Synopses & Reviews
In the bestselling tradition of
Why Nations Fail and
The Revenge of Geography, an award-winning journalist uses ten maps of crucial regions to explain the geo-political strategies of the world powers.
All leaders of nations are constrained by geography. Their choices are limited by mountains, rivers, seas, and concrete. To understand world events, news organizations and other authorities often focus on people, ideas, and political movements, but without geography, we never have the full picture. Now, in the relevant and timely Prisoners of Geography, seasoned journalist Tim Marshall examines Russia, China, the USA, Latin America, the Middle East, Africa, Europe, Japan and Korea, and Greenland and the Arctic—their weather, seas, mountains, rivers, deserts, and borders—to provide a context often missing from our political reportage: how the physical characteristics of these countries affect their strengths and vulnerabilities and the decisions made by their leaders.
In ten, up-to-date maps of each region, Marshall explains in clear and engaging prose the complex geo-political strategies of these key parts of the globe.
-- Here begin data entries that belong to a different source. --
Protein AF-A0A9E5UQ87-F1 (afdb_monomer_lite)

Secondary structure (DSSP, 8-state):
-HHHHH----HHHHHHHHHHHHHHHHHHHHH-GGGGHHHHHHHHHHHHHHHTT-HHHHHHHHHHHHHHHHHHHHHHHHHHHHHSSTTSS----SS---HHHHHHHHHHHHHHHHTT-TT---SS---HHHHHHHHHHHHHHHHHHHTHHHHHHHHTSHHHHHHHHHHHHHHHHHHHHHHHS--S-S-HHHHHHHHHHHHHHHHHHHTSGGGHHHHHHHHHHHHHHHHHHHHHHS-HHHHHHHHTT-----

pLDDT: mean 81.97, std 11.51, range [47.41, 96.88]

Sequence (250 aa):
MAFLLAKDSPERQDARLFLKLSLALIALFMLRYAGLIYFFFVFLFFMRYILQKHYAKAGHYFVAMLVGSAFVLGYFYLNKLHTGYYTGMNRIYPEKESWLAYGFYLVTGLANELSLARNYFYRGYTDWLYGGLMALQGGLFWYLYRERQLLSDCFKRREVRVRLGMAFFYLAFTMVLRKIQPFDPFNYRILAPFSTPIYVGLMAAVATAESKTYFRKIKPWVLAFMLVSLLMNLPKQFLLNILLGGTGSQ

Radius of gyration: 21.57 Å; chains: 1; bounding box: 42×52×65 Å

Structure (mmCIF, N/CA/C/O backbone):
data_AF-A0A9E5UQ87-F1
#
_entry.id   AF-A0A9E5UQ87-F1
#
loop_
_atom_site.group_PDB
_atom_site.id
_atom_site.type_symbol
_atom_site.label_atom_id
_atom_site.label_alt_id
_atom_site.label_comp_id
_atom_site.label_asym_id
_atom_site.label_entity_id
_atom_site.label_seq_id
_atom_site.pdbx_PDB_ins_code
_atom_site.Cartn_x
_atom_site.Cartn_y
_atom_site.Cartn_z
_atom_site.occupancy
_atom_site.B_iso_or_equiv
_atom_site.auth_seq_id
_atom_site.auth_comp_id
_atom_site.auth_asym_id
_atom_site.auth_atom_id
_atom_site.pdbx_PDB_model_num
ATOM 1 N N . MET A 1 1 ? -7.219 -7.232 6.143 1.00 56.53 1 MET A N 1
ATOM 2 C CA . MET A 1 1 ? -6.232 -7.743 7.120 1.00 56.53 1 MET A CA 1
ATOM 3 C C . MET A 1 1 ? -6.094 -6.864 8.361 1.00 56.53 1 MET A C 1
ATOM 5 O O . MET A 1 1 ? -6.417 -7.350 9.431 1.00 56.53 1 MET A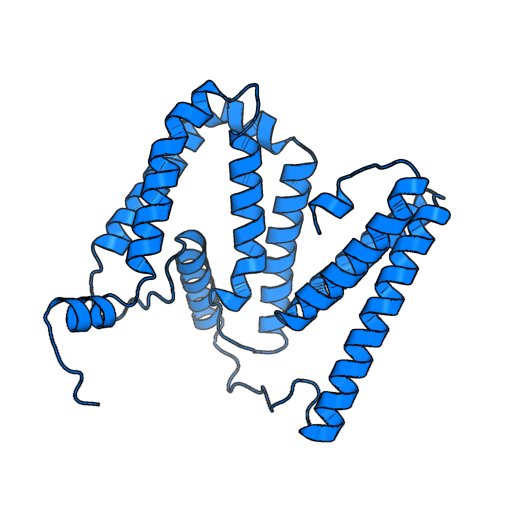 O 1
ATOM 9 N N . ALA A 1 2 ? -5.725 -5.580 8.245 1.00 56.41 2 ALA A N 1
ATOM 10 C CA . ALA A 1 2 ? -5.608 -4.660 9.393 1.00 56.41 2 ALA A CA 1
ATOM 11 C C . ALA A 1 2 ? -6.851 -4.637 10.309 1.00 56.41 2 ALA A C 1
ATOM 13 O O . ALA A 1 2 ? -6.731 -4.663 11.525 1.00 56.41 2 ALA A O 1
ATOM 14 N N . PHE A 1 3 ? -8.049 -4.662 9.716 1.00 57.09 3 PHE A N 1
ATOM 15 C CA . PHE A 1 3 ? -9.315 -4.746 10.452 1.00 57.09 3 PHE A CA 1
ATOM 16 C C . PHE A 1 3 ? -9.476 -6.058 11.239 1.00 57.09 3 PHE A C 1
ATOM 18 O O . PHE A 1 3 ? -9.945 -6.045 12.369 1.00 57.09 3 PHE A O 1
ATOM 25 N N . LEU A 1 4 ? -9.047 -7.186 10.663 1.00 57.31 4 LEU A N 1
ATOM 26 C CA . LEU A 1 4 ? -9.115 -8.495 11.323 1.00 57.31 4 LEU A CA 1
ATOM 27 C C . LEU A 1 4 ? -8.103 -8.588 12.473 1.00 57.31 4 LEU A C 1
ATOM 29 O O . LEU A 1 4 ? -8.403 -9.193 13.490 1.00 57.31 4 LEU A O 1
ATOM 33 N N . LEU A 1 5 ? -6.946 -7.934 12.335 1.00 57.09 5 LEU A N 1
ATOM 34 C CA . LEU A 1 5 ? -5.905 -7.866 13.367 1.00 57.09 5 LEU A CA 1
ATOM 35 C C . LEU A 1 5 ? -6.229 -6.874 14.500 1.00 57.09 5 LEU A C 1
ATOM 37 O O . LEU A 1 5 ? -5.665 -6.966 15.588 1.00 57.09 5 LEU A O 1
ATOM 41 N N . ALA A 1 6 ? -7.106 -5.897 14.250 1.00 57.03 6 ALA A N 1
ATOM 42 C CA . ALA A 1 6 ? -7.483 -4.876 15.226 1.00 57.03 6 ALA A CA 1
ATOM 43 C C . ALA A 1 6 ? -8.689 -5.266 16.097 1.00 57.03 6 ALA A C 1
ATOM 45 O O . ALA A 1 6 ? -8.892 -4.654 17.145 1.00 57.03 6 ALA A O 1
ATOM 46 N N . LYS A 1 7 ? -9.490 -6.254 15.678 1.00 60.75 7 LYS A N 1
ATOM 47 C CA . LYS A 1 7 ? -10.734 -6.625 16.358 1.00 60.75 7 LYS A CA 1
ATOM 48 C C . LYS A 1 7 ? -10.470 -7.633 17.484 1.00 60.75 7 LYS A C 1
ATOM 50 O O . LYS A 1 7 ? -10.333 -8.825 17.221 1.00 60.75 7 LYS A O 1
ATOM 55 N N . ASP A 1 8 ? -10.469 -7.175 18.736 1.00 56.56 8 ASP A N 1
ATOM 56 C CA . ASP A 1 8 ? -10.563 -8.069 19.900 1.00 56.56 8 ASP A CA 1
ATOM 57 C C . ASP A 1 8 ? -11.980 -8.670 19.944 1.00 56.56 8 ASP A C 1
ATOM 59 O O . ASP A 1 8 ? -12.944 -8.008 20.321 1.00 56.56 8 ASP A O 1
ATOM 63 N N . SER A 1 9 ? -12.122 -9.907 19.461 1.00 55.72 9 SER A N 1
ATOM 64 C CA . SER A 1 9 ? -13.400 -10.632 19.394 1.00 55.72 9 SER A CA 1
ATOM 65 C C . SER A 1 9 ? -13.453 -11.748 20.454 1.00 55.72 9 SER A C 1
ATOM 67 O O . SER A 1 9 ? -12.395 -12.236 20.864 1.00 55.72 9 SER A O 1
ATOM 69 N N . PRO A 1 10 ? -14.654 -12.161 20.911 1.00 55.94 10 PRO A N 1
ATOM 70 C CA . PRO A 1 10 ? -14.82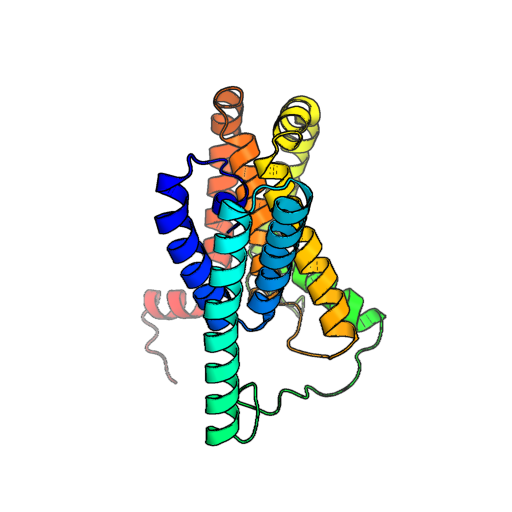8 -13.348 21.754 1.00 55.94 10 PRO A CA 1
ATOM 71 C C . PRO A 1 10 ? -14.525 -14.648 20.980 1.00 55.94 10 PRO A C 1
ATOM 73 O O . PRO A 1 10 ? -14.811 -14.734 19.785 1.00 55.94 10 PRO A O 1
ATOM 76 N N . GLU A 1 11 ? -14.018 -15.675 21.674 1.00 54.62 11 GLU A N 1
ATOM 77 C CA . GLU A 1 11 ? -13.379 -16.884 21.104 1.00 54.62 11 GLU A CA 1
ATOM 78 C C . GLU A 1 11 ? -14.187 -17.620 20.015 1.00 54.62 11 GLU A C 1
ATOM 80 O O . GLU A 1 11 ? -13.621 -18.093 19.032 1.00 54.62 11 GLU A O 1
ATOM 85 N N . ARG A 1 12 ? -15.526 -17.677 20.099 1.00 52.16 12 ARG A N 1
ATOM 86 C CA . ARG A 1 12 ? -16.364 -18.321 19.058 1.00 52.16 12 ARG A CA 1
ATOM 87 C C . ARG A 1 12 ? -16.376 -17.577 17.714 1.00 52.16 12 ARG A C 1
ATOM 89 O O . ARG A 1 12 ? -16.669 -18.186 16.685 1.00 52.16 12 ARG A O 1
ATOM 96 N N . GLN A 1 13 ? -16.069 -16.279 17.686 1.00 62.22 13 GLN A N 1
ATOM 97 C CA . GLN A 1 13 ? -15.927 -15.524 16.433 1.00 62.22 13 GLN A CA 1
ATOM 98 C C . GLN A 1 13 ? -14.554 -15.733 15.777 1.00 62.22 13 GLN A C 1
ATOM 100 O O . GLN A 1 13 ? -14.422 -15.450 14.583 1.00 62.22 13 GLN A O 1
ATOM 105 N N . ASP A 1 14 ? -13.577 -16.288 16.502 1.00 64.19 14 ASP A N 1
ATOM 106 C CA . ASP A 1 14 ? -12.198 -16.446 16.029 1.00 64.19 14 ASP A CA 1
ATOM 107 C C . ASP A 1 14 ? -12.081 -17.517 14.937 1.00 64.19 14 ASP A C 1
ATOM 109 O O . ASP A 1 14 ? -11.268 -17.375 14.024 1.00 64.19 14 ASP A O 1
ATOM 113 N N . ALA A 1 15 ? -12.974 -18.517 14.938 1.00 66.50 15 ALA A N 1
ATOM 114 C CA . ALA A 1 15 ? -13.005 -19.557 13.914 1.00 66.50 15 ALA A CA 1
ATOM 115 C C . ALA A 1 15 ? -13.277 -18.989 12.501 1.00 66.50 15 ALA A C 1
ATOM 117 O O . ALA A 1 15 ? -12.532 -19.139 11.533 1.00 66.50 15 ALA A O 1
ATOM 118 N N . ARG A 1 16 ? -14.355 -18.214 12.372 1.00 73.44 16 ARG A N 1
ATOM 119 C CA . ARG A 1 16 ? -14.674 -17.543 11.101 1.00 73.44 16 ARG A CA 1
ATOM 120 C C . ARG A 1 16 ? -13.638 -16.473 10.755 1.00 73.44 16 ARG A C 1
ATOM 122 O O . ARG A 1 16 ? -13.463 -16.145 9.582 1.00 73.44 16 ARG A O 1
ATOM 129 N N . LEU A 1 17 ? -12.971 -15.914 11.764 1.00 74.00 17 LEU A N 1
ATOM 130 C CA . LEU A 1 17 ? -11.930 -14.911 11.592 1.00 74.00 17 LEU A CA 1
ATOM 131 C C . LEU A 1 17 ? -10.634 -15.525 11.033 1.00 74.00 17 LEU A C 1
ATOM 133 O O . LEU A 1 17 ? -10.034 -14.904 10.156 1.00 74.00 17 LEU A O 1
ATOM 137 N N . PHE A 1 18 ? -10.257 -16.754 11.422 1.00 78.12 18 PHE A N 1
ATOM 138 C CA . PHE A 1 18 ? -9.091 -17.451 10.851 1.00 78.12 18 PHE A CA 1
ATOM 139 C C . PHE A 1 18 ? -9.298 -17.805 9.382 1.00 78.12 18 PHE A C 1
ATOM 141 O O . PHE A 1 18 ? -8.371 -17.659 8.585 1.00 78.12 18 PHE A O 1
ATOM 148 N N . LEU A 1 19 ? -10.504 -18.247 9.000 1.00 82.81 19 LEU A N 1
ATOM 149 C CA . LEU A 1 19 ? -10.772 -18.621 7.611 1.00 82.81 19 LEU A CA 1
ATOM 150 C C . LEU A 1 19 ? -10.647 -17.380 6.729 1.00 82.81 19 LEU A C 1
ATOM 152 O O . LEU A 1 19 ? -9.961 -17.395 5.712 1.00 82.81 19 LEU A O 1
ATOM 156 N N . LYS A 1 20 ? -11.221 -16.262 7.187 1.00 86.56 20 LYS A N 1
ATOM 157 C CA . LYS A 1 20 ? -11.073 -14.957 6.536 1.00 86.56 20 LYS A CA 1
ATOM 158 C C . LYS A 1 20 ? -9.617 -14.503 6.476 1.00 86.56 20 LYS A C 1
ATOM 160 O O . LYS A 1 20 ? -9.222 -13.928 5.469 1.00 86.56 20 LYS A O 1
ATOM 165 N N . LEU A 1 21 ? -8.825 -14.742 7.523 1.00 86.75 21 LEU A N 1
ATOM 166 C CA . LEU A 1 21 ? -7.405 -14.391 7.539 1.00 86.75 21 LEU A CA 1
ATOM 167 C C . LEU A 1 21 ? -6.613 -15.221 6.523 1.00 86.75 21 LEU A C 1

What does it mean that Russia must have a navy, but also has frozen ports six months a year? How does this affect Putins treatment of the Ukraine? How is Chinas future constrained by its geography? Why will Europe never be united? Why will America never be invaded? Shining a light on the unavoidable physical realities that shape all of our aspirations and endeavors, Prisoners of Geography is the critical guide to one of the major (and most often overlooked) determining factors in world history.
About the Author
Tim Marshall is a former foreign correspondent for Britain’s Sky News television. He is a leading authority on foreign affairs and has reported from thirty countries, including the wars in Croatia, Bosnia, Macedonia, Kosovo, Afghanistan, and Iraq. More recently he covered what he considers to be the misnamed “Arab Spring,” reporting from Tunisia, Libya, Egypt, Lebanon, and Syria. After twenty-five years of front line reporting, he now edits the website TheWhatAndTheWhy.com and lives in London.